Pedro has two options: he can enter raffle number 1, OR raffle number 2 along with raffle number 3. If Pedro chooses to enter raffle number 1, he can buy up to 100 raffle tickets. Each ticket has a 1 in 50 chance of getting selected. If Pedro chooses raffle number 2/raffle number 3, he will have a 1 in 10 chance for raffle 2, and a 1 in 20 chance for raffle 3. However, if Pedro chooses to enter raffle number 2/raffle number 3, he can only buy one ticket for raffle number 2, and one ticket for raffle number 3. Which option should Pedro choose--buying 100 tickets for raffle one, or buying one ticket for both raffle two and raffle 3?

Question

Pedro has two options: he can enter raffle number 1, OR raffle number 2 along with raffle number 3. If Pedro chooses to enter raffle number 1, he can buy up to 100 raffle tickets.
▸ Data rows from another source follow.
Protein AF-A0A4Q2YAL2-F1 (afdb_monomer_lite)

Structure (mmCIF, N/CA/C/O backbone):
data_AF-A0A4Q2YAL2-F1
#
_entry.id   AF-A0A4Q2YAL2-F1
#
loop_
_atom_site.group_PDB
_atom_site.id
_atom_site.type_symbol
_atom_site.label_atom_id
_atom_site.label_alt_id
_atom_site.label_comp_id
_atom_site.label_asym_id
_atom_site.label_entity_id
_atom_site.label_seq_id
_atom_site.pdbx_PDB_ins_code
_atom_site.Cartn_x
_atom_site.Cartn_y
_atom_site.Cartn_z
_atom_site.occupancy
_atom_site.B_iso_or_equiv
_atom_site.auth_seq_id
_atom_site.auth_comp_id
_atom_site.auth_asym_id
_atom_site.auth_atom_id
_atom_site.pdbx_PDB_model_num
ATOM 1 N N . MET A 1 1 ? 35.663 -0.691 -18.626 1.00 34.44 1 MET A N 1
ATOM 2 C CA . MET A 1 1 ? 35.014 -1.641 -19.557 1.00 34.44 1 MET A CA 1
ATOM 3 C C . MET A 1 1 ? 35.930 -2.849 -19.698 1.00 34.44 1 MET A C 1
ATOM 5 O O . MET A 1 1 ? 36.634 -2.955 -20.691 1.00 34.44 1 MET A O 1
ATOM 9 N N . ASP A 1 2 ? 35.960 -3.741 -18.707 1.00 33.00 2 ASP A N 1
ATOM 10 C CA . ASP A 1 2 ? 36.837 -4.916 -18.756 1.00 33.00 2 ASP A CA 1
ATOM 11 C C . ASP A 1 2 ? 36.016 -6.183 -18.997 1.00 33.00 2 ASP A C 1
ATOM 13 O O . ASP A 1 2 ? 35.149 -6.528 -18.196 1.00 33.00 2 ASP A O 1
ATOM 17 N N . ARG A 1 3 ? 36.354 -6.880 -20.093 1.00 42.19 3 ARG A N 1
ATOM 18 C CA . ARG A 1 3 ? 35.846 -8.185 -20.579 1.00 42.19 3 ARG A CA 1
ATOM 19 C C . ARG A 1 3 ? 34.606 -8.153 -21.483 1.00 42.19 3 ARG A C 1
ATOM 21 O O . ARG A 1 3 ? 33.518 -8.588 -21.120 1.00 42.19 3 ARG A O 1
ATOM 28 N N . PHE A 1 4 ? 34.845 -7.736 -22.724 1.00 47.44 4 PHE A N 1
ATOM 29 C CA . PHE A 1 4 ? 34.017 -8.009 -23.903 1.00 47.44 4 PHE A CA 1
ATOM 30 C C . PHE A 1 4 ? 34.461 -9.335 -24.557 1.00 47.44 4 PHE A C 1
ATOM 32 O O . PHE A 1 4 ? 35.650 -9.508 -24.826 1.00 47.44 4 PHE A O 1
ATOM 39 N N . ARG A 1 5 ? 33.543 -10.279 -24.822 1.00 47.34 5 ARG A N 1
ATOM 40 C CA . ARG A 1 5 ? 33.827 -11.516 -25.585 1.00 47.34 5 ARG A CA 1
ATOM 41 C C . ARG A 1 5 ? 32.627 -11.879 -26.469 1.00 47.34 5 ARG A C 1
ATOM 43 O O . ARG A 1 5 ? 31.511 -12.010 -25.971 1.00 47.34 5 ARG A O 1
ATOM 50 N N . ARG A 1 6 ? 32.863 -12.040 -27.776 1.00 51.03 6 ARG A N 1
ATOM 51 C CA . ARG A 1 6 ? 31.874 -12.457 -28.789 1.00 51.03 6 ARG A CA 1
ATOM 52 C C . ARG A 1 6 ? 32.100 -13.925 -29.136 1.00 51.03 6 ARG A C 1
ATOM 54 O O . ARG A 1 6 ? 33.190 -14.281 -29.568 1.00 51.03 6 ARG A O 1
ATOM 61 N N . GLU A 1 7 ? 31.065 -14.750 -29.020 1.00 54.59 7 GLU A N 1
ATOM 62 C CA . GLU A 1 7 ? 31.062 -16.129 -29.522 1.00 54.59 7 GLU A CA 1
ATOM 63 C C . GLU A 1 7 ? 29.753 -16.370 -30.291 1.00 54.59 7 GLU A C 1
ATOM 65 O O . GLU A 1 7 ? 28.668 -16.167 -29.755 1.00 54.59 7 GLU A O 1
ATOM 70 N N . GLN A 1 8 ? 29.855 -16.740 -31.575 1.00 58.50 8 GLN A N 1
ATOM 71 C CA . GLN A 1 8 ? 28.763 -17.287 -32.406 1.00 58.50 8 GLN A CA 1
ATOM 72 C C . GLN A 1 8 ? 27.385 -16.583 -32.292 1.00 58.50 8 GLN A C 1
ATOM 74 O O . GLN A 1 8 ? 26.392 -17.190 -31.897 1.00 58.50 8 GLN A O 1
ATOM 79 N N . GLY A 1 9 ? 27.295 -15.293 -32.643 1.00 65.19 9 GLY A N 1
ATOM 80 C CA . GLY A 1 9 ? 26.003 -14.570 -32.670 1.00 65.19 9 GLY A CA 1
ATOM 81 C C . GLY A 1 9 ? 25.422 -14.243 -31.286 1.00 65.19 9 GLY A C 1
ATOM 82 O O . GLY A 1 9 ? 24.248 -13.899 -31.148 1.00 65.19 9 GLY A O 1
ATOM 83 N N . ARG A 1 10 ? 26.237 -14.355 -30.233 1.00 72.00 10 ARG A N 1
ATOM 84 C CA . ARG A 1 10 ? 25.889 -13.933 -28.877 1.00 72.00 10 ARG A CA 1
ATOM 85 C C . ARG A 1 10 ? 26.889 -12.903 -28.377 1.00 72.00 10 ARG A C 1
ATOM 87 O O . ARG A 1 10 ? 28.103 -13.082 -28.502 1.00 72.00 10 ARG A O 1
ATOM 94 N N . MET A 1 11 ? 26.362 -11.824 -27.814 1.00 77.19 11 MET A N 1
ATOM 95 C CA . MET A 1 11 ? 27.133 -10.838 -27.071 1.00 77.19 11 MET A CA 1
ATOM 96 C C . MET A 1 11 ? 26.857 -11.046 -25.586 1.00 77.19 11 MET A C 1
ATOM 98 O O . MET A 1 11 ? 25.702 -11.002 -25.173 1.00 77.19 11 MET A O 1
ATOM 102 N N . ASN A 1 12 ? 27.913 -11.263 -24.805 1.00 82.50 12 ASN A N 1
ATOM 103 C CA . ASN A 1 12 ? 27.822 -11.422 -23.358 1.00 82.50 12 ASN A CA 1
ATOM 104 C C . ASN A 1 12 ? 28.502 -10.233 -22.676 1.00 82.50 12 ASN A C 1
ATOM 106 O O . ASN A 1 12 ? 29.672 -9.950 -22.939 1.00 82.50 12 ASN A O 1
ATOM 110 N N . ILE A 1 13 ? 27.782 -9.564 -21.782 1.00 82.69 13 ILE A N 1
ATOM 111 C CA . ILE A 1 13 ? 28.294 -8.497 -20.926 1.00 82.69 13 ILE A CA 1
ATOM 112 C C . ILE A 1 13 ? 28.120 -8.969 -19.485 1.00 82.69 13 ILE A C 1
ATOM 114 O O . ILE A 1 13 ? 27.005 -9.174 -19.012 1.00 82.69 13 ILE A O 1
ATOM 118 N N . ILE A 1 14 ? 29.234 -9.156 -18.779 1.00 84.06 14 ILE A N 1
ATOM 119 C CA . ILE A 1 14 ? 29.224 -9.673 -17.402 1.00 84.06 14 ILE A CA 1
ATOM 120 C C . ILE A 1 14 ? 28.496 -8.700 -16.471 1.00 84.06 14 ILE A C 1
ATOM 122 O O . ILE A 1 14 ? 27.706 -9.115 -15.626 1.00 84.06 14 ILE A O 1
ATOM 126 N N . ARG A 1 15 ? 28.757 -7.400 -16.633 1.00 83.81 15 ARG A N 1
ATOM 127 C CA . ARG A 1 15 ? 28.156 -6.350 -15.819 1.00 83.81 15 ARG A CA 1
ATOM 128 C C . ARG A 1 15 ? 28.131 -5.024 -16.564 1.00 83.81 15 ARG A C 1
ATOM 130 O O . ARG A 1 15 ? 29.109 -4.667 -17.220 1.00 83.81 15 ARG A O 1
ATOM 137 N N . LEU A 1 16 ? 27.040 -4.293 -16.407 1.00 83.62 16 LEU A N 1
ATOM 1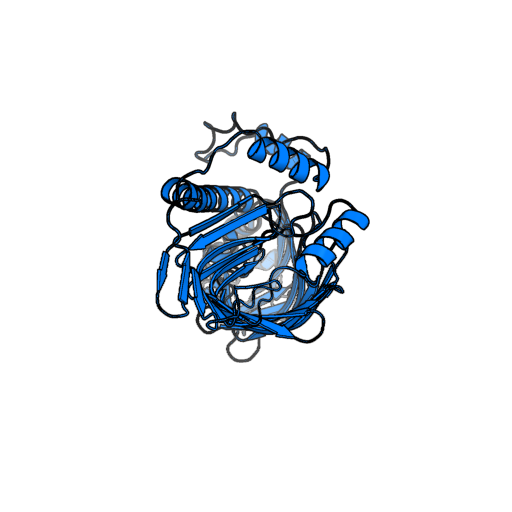38 C CA . LEU A 1 16 ? 26.890 -2.912 -16.832 1.00 83.62 16 LEU A CA 1
ATOM 139 C C . LEU A 1 16 ? 26.346 -2.112 -15.652 1.00 83.62 16 LEU A C 1
ATOM 141 O O . LEU A 1 16 ? 25.259 -2.401 -15.165 1.00 83.62 16 LEU A O 1
ATOM 145 N N . SER A 1 17 ? 27.091 -1.101 -15.220 1.00 80.88 17 SER A N 1
ATOM 146 C CA . SER A 1 17 ? 26.669 -0.203 -14.147 1.00 80.88 17 SER A CA 1
ATOM 147 C C . SER A 1 17 ? 26.716 1.232 -14.651 1.00 80.88 17 SER A C 1
ATOM 149 O O . SER A 1 17 ? 27.686 1.626 -15.303 1.00 80.88 17 SER A O 1
ATOM 151 N N . ALA A 1 18 ? 25.685 2.012 -14.343 1.00 79.88 18 ALA A N 1
ATOM 152 C CA . ALA A 1 18 ? 25.575 3.407 -14.737 1.00 79.88 18 ALA A CA 1
ATOM 153 C C . ALA A 1 18 ? 25.038 4.257 -13.581 1.00 79.88 18 ALA A C 1
ATOM 155 O O . ALA A 1 18 ? 24.219 3.807 -12.781 1.00 79.88 18 ALA A O 1
ATOM 156 N N . ILE A 1 19 ? 25.505 5.502 -13.520 1.00 79.38 19 ILE A N 1
ATOM 157 C CA . ILE A 1 19 ? 24.965 6.543 -12.647 1.00 79.38 19 ILE A CA 1
ATOM 158 C C . ILE A 1 19 ? 24.279 7.552 -13.560 1.00 79.38 19 ILE A C 1
ATOM 160 O O . ILE A 1 19 ? 24.894 8.058 -14.502 1.00 79.38 19 ILE A O 1
ATOM 164 N N . GLY A 1 20 ? 22.998 7.789 -13.307 1.00 75.44 20 GLY A N 1
ATOM 165 C CA . GLY A 1 20 ? 22.170 8.666 -14.115 1.00 75.44 20 GLY A CA 1
ATOM 166 C C . GLY A 1 20 ? 22.560 10.128 -13.937 1.00 75.44 20 GLY A C 1
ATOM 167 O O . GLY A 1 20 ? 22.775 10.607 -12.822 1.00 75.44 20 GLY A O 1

Each ticket has a 1 in 50 chance of getting selected. If Pedro chooses raffle number 2/raffle number 3, he will have a 1 in 10 chance for raffle 2, and a 1 in 20 chance for raffle 3. However, if Pedro chooses to enter raffle number 2/raffle number 3, he can only buy one ticket for raffle number 2, and one ticket for raffle number 3. Which option should Pedro choose--buying 100 tickets for raffle one, or buying one ticket for both raffle two and raffle 3?

Answer 1

To determine which option Pedro should choose, we need to calculate the expected value for each option. The expected value is the average outcome weighted by the probability of each outcome occurring.

For Option 1 (raffle number 1), let's calculate the expected value.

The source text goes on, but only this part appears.